Rejected because it would evolve Invariant 1 from "stateless workers reset between tasks" to "stateless workers reset between tasks; retry handled at the message level." That's a meaningful change to the framework's safety contract — the worker's reset() would have to coordinate with whatever cached the in-flight task pending republish, and the queue-group dispatch guarantee ("one consumer per task") would gain an exception ("... unless the task is being retried, in which case the same consumer re-publishes").
The pipeline-level max_retries already covers the documented use case ("the LLM failed transiently; try again"). The worker- level retry would only add value for the narrower case "the LLM succeeded but the network round-trip to NATS failed during publish," which the existing F1 publish-failure regression test pins as a fail-the-task path — the orchestrator timeout + per-stage retry recovers cleanly from there.
No concrete workload has asked for worker-side retry. Adding Invariant-changing complexity for a hypothetical user violates the project's minimum-code discipline.

Keep the fields, document them as reserved (rejected)¶

Leave the fields in TaskMessage and the value in TaskStatus, but document them as "reserved for future use."

Rejected because "reserved" fields on a wire contract still appear in generated SDK types, still occupy schema-versioning semantics, and still confuse readers who expect them to do something. A future implementation that "fills in" the reserved fields with different semantics than the original docstring implied would be a behavioural change masquerading as a feature-add.
The cost of removal now is one commit; the cost of removal later (after the foreign-language SDKs are generated) is a schemas/v2/ break.

Defer the decision; ship the release with the dead fields (rejected)¶

Mark schemas/v1/ as "experimental — wire shape may change before v1.0" and decide K2 separately.

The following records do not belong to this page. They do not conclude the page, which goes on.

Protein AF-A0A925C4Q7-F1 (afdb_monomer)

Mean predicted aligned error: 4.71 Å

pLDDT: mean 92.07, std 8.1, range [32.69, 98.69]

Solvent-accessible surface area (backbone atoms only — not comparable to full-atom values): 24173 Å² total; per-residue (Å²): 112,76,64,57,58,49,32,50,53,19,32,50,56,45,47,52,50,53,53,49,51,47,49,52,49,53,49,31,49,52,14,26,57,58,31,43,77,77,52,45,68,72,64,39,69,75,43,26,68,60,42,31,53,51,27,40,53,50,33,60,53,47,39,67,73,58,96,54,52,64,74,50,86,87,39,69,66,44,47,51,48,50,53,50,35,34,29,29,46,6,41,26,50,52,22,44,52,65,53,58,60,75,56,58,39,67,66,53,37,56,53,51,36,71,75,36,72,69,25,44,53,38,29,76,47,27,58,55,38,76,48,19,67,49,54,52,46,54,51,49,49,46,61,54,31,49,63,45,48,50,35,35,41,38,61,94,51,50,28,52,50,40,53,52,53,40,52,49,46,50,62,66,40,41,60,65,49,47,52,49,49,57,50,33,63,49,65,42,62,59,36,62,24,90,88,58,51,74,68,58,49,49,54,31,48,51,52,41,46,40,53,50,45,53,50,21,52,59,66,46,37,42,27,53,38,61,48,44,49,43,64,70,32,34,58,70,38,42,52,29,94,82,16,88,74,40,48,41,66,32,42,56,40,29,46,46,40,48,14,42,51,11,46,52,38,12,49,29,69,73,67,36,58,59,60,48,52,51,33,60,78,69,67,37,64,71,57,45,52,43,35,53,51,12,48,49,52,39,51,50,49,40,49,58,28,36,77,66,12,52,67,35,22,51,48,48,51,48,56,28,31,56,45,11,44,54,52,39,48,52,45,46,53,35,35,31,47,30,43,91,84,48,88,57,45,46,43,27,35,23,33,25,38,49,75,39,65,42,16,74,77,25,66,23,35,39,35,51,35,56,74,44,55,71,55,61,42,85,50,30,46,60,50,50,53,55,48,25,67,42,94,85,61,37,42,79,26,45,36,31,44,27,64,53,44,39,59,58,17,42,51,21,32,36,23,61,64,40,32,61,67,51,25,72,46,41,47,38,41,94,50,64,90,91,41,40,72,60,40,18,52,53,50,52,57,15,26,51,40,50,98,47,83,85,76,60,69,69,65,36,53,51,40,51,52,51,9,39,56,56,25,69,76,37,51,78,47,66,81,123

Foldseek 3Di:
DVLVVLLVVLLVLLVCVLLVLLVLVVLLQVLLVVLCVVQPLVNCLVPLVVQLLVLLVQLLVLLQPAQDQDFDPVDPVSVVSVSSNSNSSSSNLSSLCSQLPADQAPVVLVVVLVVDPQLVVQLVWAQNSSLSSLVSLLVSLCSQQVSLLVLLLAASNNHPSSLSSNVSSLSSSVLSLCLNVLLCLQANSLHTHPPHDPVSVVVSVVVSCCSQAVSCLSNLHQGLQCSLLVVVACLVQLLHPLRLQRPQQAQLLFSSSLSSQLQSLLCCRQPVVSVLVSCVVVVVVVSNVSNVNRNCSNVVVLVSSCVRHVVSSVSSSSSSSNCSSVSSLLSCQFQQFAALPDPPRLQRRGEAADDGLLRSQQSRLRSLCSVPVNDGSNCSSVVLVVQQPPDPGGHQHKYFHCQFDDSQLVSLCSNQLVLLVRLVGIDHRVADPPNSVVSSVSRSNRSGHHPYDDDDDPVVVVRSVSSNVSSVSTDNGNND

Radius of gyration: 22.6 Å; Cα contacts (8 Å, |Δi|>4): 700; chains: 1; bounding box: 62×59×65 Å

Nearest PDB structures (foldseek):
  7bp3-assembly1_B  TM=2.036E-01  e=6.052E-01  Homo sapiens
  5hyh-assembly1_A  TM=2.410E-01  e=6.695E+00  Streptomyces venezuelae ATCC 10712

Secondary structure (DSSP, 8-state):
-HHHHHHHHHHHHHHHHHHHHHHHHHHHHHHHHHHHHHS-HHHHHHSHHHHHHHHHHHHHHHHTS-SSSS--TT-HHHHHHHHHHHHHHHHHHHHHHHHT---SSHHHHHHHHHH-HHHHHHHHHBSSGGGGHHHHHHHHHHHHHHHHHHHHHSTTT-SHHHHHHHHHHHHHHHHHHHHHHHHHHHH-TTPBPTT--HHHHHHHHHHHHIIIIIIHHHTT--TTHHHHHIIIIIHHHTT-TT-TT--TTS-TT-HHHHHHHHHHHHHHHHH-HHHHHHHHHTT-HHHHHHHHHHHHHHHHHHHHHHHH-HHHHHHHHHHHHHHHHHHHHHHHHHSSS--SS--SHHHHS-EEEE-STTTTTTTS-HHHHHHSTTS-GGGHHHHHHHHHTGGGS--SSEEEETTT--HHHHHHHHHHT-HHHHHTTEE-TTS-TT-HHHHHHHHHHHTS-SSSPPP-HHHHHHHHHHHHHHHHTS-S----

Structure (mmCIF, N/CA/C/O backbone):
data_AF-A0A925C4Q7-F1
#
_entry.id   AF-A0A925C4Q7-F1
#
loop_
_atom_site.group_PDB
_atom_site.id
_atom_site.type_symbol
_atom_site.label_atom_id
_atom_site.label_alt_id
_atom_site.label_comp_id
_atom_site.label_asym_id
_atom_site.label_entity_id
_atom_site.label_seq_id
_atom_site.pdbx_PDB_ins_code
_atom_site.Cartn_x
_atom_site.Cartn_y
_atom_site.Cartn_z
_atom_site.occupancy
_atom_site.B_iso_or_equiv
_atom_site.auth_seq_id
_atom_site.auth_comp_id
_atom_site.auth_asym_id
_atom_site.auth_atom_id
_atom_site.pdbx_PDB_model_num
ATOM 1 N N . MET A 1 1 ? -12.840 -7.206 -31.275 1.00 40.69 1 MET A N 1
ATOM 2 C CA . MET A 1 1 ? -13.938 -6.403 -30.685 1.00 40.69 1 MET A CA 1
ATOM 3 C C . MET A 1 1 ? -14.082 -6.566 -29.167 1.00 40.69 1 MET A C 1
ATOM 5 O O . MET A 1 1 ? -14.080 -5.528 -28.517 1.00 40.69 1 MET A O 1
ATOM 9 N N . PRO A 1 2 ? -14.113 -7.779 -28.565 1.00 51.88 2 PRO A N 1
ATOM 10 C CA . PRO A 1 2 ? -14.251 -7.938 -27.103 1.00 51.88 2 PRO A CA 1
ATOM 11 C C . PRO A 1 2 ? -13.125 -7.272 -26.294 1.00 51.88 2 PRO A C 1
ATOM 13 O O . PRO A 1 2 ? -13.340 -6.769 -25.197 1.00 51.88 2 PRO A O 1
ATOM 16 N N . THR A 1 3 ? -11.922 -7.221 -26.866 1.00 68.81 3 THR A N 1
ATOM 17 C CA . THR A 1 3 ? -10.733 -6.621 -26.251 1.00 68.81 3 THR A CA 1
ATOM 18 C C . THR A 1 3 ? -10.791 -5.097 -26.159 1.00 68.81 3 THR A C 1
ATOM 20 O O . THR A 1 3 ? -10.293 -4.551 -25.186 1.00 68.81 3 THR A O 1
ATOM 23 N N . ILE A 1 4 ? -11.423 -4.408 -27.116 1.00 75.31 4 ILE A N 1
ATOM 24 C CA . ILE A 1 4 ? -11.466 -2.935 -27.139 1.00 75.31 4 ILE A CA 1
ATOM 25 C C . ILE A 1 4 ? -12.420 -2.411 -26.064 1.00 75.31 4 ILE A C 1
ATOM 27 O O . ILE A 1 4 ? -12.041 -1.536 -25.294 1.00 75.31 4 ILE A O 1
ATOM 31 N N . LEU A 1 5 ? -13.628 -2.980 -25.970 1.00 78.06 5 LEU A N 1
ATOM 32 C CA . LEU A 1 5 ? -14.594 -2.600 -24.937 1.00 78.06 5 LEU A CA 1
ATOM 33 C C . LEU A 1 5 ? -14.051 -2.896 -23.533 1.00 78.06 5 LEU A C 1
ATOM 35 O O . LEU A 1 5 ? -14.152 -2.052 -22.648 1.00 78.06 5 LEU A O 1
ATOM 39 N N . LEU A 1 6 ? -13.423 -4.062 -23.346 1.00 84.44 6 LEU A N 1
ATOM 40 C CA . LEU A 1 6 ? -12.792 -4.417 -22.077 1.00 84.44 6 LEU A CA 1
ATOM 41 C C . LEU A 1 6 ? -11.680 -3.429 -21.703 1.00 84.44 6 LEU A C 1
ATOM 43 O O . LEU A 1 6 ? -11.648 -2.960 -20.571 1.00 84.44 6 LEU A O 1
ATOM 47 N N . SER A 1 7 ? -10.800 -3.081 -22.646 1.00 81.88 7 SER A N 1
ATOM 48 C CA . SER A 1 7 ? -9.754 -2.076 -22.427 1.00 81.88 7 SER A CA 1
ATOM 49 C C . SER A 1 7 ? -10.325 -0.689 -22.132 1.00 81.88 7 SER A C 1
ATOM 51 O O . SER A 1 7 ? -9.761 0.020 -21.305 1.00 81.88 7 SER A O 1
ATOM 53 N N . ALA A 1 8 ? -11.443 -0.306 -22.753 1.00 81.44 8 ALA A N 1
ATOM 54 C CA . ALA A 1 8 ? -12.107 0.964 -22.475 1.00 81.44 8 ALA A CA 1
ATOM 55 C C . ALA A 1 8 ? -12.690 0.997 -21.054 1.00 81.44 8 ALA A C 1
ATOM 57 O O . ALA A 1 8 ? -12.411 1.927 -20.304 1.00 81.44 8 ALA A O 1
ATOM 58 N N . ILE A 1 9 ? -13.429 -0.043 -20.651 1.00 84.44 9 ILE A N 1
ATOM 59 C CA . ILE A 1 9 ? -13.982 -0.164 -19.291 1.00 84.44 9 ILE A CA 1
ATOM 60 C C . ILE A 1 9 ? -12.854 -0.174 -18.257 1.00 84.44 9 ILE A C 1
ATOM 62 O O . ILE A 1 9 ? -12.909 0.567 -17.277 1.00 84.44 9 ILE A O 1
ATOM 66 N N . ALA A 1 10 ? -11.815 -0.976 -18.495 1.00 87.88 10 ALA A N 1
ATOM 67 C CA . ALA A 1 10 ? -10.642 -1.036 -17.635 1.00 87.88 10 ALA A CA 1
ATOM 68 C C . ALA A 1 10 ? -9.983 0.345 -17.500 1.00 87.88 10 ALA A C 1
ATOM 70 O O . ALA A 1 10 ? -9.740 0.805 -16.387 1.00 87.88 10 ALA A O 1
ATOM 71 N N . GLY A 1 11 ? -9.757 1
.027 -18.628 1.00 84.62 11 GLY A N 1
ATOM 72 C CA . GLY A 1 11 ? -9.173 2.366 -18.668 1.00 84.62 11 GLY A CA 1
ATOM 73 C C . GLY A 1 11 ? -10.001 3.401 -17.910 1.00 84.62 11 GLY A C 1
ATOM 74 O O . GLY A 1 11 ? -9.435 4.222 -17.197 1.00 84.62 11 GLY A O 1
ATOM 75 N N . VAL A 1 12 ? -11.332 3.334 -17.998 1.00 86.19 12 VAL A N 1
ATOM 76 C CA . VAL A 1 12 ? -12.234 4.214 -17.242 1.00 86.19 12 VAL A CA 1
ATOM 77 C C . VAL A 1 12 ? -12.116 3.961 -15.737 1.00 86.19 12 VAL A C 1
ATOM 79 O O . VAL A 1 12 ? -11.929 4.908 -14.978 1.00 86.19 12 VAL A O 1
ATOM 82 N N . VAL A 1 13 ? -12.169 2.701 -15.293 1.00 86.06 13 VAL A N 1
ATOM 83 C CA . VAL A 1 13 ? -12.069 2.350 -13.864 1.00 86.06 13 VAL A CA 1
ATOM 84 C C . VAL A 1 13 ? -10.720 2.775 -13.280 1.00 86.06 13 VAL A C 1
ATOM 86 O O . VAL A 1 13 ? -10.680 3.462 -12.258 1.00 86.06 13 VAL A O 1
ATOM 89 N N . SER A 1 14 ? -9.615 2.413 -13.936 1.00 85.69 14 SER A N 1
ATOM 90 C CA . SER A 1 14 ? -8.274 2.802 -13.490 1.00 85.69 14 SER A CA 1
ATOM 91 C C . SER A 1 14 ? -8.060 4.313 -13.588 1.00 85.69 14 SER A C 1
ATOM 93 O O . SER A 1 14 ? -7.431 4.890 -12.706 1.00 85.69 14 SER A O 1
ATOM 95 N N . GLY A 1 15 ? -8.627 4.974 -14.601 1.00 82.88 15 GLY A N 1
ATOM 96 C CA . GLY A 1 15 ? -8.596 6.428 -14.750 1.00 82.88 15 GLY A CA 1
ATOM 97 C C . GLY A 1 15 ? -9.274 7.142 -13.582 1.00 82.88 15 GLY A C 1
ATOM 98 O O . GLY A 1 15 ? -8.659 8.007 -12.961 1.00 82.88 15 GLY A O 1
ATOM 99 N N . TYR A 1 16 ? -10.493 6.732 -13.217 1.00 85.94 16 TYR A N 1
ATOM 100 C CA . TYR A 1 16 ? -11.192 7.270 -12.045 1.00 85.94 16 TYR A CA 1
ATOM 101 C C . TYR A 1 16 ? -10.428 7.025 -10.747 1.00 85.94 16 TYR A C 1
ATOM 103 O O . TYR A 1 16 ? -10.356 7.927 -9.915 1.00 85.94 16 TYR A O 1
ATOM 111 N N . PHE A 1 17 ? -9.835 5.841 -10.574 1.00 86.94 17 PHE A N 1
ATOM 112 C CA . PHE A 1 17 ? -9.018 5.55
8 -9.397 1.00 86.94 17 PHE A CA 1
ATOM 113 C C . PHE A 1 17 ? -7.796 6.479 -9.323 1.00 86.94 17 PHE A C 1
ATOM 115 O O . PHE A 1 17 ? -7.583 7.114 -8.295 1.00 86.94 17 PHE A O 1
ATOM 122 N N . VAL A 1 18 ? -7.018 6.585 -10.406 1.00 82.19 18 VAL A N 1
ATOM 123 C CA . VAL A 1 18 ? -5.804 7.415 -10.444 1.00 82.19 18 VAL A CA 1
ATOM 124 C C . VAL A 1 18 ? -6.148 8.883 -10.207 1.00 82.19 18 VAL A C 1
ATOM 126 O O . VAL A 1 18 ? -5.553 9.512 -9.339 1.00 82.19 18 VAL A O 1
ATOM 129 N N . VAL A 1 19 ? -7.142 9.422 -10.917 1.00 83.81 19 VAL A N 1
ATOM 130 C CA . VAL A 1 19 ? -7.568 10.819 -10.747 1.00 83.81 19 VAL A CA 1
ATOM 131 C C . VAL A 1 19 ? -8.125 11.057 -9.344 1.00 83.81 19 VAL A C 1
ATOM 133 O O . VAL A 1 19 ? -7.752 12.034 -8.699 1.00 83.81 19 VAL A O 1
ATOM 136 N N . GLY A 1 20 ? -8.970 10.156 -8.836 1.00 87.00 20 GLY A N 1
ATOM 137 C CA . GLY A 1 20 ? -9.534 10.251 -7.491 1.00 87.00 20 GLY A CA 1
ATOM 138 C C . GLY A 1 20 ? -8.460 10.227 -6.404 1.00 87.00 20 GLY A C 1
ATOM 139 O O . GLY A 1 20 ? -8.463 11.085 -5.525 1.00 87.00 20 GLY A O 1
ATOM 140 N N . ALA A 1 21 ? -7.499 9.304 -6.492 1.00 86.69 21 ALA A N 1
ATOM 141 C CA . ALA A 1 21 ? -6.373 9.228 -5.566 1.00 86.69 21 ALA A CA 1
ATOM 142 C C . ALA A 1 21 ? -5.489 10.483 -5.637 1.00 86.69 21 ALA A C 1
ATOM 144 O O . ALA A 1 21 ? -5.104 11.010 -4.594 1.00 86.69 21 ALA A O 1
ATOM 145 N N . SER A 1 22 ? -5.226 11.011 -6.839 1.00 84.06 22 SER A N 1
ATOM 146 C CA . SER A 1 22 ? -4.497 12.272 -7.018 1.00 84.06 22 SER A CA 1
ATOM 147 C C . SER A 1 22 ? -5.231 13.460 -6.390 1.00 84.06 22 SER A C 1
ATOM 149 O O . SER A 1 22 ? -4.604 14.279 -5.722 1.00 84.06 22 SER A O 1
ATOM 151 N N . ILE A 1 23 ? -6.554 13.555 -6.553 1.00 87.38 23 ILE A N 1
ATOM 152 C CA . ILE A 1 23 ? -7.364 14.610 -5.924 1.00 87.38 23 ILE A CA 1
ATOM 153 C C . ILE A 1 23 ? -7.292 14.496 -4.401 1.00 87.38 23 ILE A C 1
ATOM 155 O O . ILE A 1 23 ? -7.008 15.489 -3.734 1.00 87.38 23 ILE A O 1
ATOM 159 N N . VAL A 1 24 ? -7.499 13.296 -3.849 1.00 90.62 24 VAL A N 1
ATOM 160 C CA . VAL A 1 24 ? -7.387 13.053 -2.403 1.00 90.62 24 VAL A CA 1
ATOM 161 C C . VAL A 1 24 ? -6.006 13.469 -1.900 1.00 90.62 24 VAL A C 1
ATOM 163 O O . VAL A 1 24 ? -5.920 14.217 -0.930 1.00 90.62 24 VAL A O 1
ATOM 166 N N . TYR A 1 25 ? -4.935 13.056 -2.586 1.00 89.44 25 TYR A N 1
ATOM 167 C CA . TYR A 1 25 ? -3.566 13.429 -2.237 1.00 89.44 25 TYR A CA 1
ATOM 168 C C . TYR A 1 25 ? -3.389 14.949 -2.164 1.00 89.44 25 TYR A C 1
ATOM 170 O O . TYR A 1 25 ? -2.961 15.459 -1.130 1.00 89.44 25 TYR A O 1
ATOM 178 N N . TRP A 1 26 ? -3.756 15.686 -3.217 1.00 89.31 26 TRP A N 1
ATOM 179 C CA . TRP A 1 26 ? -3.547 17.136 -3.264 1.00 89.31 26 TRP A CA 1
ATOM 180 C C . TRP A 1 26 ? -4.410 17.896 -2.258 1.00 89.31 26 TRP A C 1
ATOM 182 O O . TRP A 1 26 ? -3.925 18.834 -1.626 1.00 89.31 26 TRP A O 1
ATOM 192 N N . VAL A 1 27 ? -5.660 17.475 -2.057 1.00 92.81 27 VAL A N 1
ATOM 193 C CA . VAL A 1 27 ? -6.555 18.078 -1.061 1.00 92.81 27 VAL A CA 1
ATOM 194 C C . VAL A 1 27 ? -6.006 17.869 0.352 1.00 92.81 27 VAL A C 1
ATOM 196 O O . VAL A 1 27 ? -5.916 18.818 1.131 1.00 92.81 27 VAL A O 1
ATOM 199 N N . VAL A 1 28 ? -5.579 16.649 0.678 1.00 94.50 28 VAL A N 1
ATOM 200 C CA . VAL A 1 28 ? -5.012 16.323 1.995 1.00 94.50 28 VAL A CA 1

Rejected because "experimental" is doc cover for "we haven't decided yet," and the decision is cheap. Deferral has a real cost (the dead surface keeps confusing every reader) and no real benefit (no concrete user is asking for worker-side retry that the deferral preserves the option for).

Consequences¶

Enables:

The wire contract documents only behaviours the framework actually implements. A foreign-language SDK author reading schemas/v1/task_message.schema.json sees the truth.
Invariant 1 keeps its tight shape. The "stateless" claim is no longer caveated by docstrings that describe a feature that doesn't exist.
Future contributors who want retries find the pipeline-stage path documented at the right level (stage YAML, not message envelope) and don't get steered toward the abandoned worker-side design.

Costs:

This is a breaking change to TaskMessage and TaskStatus Python types. External code that constructed TaskMessage with max_retries= or retry_count=, or pattern-matched on TaskStatus.RETRY, will need to be updated.
Mitigation: no in-tree consumer outside test code did any of these things (verified by grep). The dead surface was genuinely dead.
The schemas/v1/*.schema.json files change shape. CI's drift gate enforces the regeneration. Foreign-language SDKs that were already generated against the previous v1 shape (none today) would need to regenerate.
If a concrete worker-side retry workload appears later, the reintroduction will need its own ADR + invariant evolution. That's the right time to design it — when the actual use case is concrete and the constraints can be honest, rather than pre-emptively shimmed.